- Problem requirements -
Pull every line containing "Protein" out of the material below.
▼
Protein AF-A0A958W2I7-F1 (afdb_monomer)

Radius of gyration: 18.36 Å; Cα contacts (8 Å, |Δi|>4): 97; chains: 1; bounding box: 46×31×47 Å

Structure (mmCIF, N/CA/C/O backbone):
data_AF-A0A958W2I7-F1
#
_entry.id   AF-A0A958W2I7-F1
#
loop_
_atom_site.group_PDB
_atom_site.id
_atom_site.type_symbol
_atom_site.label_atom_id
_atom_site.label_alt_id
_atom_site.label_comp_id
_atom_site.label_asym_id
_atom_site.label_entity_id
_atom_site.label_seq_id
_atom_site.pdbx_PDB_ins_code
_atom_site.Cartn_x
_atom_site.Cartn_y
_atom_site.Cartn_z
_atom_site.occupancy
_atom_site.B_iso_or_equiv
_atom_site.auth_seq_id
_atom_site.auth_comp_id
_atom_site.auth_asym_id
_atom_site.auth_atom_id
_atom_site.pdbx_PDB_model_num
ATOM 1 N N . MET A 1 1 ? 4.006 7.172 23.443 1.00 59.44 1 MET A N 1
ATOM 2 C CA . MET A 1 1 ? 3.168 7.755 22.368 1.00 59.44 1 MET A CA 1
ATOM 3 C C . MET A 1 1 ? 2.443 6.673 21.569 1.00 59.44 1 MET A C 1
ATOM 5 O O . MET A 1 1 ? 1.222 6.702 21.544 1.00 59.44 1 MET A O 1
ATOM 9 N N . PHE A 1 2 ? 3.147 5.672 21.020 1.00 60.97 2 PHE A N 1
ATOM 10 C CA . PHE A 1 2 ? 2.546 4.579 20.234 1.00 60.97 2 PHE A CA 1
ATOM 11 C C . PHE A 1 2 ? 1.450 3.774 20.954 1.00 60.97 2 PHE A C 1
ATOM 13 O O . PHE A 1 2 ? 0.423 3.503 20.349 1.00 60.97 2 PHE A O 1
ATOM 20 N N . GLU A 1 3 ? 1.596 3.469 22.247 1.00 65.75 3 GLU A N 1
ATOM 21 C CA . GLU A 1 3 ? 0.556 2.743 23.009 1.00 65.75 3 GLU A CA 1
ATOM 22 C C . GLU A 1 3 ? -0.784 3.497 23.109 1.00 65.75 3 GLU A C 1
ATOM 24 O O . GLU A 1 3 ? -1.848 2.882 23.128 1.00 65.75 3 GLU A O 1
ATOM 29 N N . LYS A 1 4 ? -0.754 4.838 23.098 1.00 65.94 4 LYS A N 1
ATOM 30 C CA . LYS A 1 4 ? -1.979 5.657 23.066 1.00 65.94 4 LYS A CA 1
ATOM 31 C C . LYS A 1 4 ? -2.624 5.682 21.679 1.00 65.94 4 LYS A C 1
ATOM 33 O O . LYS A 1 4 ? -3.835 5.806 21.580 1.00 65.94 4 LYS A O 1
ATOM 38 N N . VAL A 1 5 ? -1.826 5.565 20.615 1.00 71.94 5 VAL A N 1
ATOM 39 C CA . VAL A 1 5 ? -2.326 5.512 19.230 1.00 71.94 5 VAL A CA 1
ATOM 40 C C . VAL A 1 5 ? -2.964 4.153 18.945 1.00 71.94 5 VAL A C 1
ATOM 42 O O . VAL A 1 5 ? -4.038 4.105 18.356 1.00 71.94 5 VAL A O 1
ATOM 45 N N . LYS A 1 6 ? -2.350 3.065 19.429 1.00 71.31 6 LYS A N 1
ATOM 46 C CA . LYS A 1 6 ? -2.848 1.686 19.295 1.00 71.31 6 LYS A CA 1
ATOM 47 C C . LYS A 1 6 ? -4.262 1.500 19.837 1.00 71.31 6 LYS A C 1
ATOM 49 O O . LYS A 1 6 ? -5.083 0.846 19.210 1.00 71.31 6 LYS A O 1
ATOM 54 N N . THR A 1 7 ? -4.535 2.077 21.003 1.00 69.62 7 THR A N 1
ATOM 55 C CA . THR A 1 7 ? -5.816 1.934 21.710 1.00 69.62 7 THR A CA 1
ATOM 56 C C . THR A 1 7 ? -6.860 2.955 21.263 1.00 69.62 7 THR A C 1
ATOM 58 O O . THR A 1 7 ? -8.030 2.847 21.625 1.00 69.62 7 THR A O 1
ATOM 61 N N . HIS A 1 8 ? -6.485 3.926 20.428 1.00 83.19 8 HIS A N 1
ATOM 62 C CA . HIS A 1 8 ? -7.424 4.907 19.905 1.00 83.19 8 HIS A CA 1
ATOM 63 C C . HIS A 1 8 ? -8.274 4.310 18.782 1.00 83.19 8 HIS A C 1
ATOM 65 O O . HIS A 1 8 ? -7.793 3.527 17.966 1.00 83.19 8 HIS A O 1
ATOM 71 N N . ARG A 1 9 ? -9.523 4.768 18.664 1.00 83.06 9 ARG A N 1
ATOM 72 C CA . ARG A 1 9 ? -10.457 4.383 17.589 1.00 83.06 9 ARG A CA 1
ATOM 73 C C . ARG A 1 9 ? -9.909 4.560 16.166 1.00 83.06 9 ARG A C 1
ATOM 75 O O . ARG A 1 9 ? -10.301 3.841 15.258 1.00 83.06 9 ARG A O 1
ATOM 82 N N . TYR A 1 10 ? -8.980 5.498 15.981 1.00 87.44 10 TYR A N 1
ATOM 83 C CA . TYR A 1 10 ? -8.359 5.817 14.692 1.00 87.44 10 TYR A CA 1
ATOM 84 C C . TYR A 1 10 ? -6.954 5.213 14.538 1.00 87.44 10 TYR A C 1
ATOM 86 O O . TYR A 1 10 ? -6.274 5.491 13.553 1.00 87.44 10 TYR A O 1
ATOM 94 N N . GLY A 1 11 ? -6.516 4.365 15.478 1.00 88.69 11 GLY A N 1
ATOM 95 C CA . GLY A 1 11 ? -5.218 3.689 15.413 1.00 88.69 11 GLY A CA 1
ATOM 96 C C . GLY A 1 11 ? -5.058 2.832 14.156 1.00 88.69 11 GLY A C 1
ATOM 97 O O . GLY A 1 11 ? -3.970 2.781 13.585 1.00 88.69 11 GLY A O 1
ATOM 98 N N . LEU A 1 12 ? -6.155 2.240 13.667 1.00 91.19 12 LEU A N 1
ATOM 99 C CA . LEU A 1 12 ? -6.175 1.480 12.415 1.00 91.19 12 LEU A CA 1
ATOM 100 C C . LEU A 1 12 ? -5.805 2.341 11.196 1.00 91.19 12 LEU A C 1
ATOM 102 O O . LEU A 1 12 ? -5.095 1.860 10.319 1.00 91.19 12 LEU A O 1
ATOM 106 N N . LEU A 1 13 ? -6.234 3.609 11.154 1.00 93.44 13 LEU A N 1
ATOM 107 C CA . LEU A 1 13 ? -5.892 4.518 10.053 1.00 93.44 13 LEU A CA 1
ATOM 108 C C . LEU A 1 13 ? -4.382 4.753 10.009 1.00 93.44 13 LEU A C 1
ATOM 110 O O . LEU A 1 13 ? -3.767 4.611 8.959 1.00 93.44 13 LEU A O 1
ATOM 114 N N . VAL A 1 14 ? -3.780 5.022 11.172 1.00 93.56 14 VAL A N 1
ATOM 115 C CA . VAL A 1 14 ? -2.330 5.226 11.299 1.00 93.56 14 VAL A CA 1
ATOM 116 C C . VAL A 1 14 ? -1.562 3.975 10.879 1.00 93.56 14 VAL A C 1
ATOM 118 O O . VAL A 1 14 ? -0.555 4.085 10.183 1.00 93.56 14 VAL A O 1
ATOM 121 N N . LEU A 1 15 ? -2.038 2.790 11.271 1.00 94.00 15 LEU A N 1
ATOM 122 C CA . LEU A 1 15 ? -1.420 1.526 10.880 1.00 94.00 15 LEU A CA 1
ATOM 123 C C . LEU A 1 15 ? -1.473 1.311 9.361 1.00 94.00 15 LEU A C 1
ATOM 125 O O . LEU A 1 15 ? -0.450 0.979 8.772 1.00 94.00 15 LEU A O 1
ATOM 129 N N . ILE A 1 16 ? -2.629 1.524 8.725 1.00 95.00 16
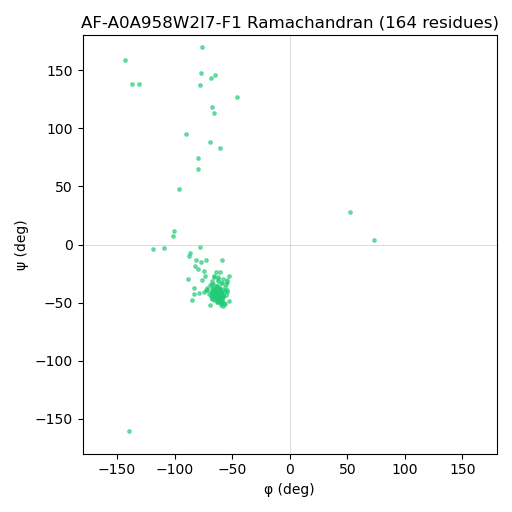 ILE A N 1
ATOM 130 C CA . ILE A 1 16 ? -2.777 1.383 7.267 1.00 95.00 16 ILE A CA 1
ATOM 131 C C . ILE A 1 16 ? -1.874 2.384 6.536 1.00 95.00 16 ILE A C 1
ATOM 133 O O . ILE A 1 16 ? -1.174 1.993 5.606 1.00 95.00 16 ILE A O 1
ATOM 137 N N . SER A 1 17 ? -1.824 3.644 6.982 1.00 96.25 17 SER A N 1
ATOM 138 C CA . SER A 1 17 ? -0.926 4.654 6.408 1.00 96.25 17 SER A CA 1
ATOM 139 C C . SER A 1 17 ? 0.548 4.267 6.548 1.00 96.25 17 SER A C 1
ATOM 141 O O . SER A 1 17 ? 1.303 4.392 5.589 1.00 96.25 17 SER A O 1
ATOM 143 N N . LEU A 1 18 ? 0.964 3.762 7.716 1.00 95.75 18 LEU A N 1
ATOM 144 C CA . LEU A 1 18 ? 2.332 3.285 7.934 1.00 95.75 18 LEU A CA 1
▲
▼
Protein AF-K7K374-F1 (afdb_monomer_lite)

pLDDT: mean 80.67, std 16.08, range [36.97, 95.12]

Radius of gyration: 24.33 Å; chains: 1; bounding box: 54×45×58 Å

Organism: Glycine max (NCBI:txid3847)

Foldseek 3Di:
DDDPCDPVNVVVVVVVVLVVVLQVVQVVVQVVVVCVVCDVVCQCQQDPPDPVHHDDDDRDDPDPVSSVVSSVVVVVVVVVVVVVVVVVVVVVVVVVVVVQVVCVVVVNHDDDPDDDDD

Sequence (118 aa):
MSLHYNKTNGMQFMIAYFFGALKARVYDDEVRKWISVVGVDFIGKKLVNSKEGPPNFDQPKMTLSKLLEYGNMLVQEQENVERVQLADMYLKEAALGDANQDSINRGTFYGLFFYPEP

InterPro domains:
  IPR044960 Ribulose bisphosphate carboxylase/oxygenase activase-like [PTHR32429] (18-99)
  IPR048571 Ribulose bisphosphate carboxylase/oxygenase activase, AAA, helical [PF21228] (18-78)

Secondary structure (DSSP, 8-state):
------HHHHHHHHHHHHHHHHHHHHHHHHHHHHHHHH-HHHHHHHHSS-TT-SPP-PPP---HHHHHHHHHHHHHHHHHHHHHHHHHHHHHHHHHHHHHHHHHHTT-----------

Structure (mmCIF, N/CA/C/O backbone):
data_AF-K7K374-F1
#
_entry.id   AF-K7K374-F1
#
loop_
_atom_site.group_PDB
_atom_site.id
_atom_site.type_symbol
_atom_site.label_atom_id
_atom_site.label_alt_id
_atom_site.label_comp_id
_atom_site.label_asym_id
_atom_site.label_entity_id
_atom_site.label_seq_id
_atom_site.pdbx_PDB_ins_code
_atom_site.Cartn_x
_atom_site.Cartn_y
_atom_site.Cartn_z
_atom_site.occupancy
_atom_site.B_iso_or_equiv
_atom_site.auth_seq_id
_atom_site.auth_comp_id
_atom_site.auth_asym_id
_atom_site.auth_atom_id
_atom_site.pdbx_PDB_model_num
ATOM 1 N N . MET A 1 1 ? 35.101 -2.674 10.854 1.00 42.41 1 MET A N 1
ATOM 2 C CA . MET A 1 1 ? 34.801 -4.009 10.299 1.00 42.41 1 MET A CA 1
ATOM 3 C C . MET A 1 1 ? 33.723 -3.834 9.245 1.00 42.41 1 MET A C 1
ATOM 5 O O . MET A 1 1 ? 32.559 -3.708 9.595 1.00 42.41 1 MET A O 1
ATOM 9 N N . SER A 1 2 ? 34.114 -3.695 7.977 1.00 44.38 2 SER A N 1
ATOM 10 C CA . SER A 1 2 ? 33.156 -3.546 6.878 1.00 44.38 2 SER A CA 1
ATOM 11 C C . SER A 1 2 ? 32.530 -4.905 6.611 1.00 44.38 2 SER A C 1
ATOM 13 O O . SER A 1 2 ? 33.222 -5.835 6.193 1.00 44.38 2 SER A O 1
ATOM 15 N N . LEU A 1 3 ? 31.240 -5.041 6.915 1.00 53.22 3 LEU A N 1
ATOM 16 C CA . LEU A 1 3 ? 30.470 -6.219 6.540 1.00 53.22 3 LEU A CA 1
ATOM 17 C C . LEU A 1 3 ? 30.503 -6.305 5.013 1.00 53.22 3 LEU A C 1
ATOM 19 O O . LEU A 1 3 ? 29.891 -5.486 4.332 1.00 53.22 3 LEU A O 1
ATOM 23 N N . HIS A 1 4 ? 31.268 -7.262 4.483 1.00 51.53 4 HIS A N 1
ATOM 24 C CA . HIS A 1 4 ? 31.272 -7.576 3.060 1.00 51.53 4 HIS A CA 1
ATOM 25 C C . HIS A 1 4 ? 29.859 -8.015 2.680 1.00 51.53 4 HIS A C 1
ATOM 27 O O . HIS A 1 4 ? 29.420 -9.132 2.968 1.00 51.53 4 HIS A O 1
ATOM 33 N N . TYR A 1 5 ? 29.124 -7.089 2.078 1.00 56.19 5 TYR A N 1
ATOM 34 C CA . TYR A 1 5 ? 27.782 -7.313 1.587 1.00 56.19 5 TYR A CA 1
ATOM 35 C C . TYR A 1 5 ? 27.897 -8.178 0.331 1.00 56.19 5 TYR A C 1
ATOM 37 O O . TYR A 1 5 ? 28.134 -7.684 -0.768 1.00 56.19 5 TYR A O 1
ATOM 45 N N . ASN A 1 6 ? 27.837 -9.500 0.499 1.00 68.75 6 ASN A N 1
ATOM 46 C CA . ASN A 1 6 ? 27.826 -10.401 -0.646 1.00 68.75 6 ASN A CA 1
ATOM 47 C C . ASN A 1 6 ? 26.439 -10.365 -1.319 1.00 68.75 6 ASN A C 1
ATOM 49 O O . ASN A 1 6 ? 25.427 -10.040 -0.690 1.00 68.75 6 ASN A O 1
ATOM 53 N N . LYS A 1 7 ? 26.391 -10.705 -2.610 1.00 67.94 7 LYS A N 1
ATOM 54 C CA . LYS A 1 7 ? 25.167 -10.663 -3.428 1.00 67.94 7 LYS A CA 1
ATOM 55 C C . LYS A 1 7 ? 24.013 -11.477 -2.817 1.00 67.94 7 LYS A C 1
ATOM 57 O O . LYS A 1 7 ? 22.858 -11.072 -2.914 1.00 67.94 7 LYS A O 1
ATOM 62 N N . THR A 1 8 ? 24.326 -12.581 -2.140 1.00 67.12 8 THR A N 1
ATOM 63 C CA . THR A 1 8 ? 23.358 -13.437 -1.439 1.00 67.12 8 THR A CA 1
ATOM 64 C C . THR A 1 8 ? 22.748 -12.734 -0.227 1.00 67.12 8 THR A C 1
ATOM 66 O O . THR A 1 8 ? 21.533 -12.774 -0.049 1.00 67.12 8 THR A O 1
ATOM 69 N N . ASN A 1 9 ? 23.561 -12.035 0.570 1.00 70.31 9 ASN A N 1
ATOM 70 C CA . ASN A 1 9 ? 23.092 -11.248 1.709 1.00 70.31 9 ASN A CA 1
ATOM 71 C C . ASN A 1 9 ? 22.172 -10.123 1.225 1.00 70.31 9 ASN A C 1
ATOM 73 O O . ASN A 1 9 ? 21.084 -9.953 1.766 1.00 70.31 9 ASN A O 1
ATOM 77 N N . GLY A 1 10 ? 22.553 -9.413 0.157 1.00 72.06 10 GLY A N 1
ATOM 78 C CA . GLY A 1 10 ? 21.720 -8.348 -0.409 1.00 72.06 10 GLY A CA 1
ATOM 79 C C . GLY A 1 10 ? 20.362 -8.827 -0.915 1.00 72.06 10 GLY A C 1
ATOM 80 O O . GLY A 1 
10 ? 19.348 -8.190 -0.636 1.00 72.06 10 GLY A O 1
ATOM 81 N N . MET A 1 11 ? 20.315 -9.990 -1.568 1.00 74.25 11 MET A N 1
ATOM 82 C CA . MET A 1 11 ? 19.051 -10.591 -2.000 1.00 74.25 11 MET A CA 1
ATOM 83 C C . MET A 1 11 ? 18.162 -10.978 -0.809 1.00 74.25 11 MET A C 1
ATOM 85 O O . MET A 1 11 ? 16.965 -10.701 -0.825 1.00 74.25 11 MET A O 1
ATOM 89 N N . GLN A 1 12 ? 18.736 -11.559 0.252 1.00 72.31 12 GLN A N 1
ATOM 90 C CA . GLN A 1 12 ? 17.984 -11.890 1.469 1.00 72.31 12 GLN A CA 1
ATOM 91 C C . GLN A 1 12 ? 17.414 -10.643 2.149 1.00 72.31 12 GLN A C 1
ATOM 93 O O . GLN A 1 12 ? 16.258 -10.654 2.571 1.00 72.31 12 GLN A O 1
▲
- Result -
Protein AF-A0A958W2I7-F1 (afdb_monomer)
Protein AF-K7K374-F1 (afdb_monomer_lite)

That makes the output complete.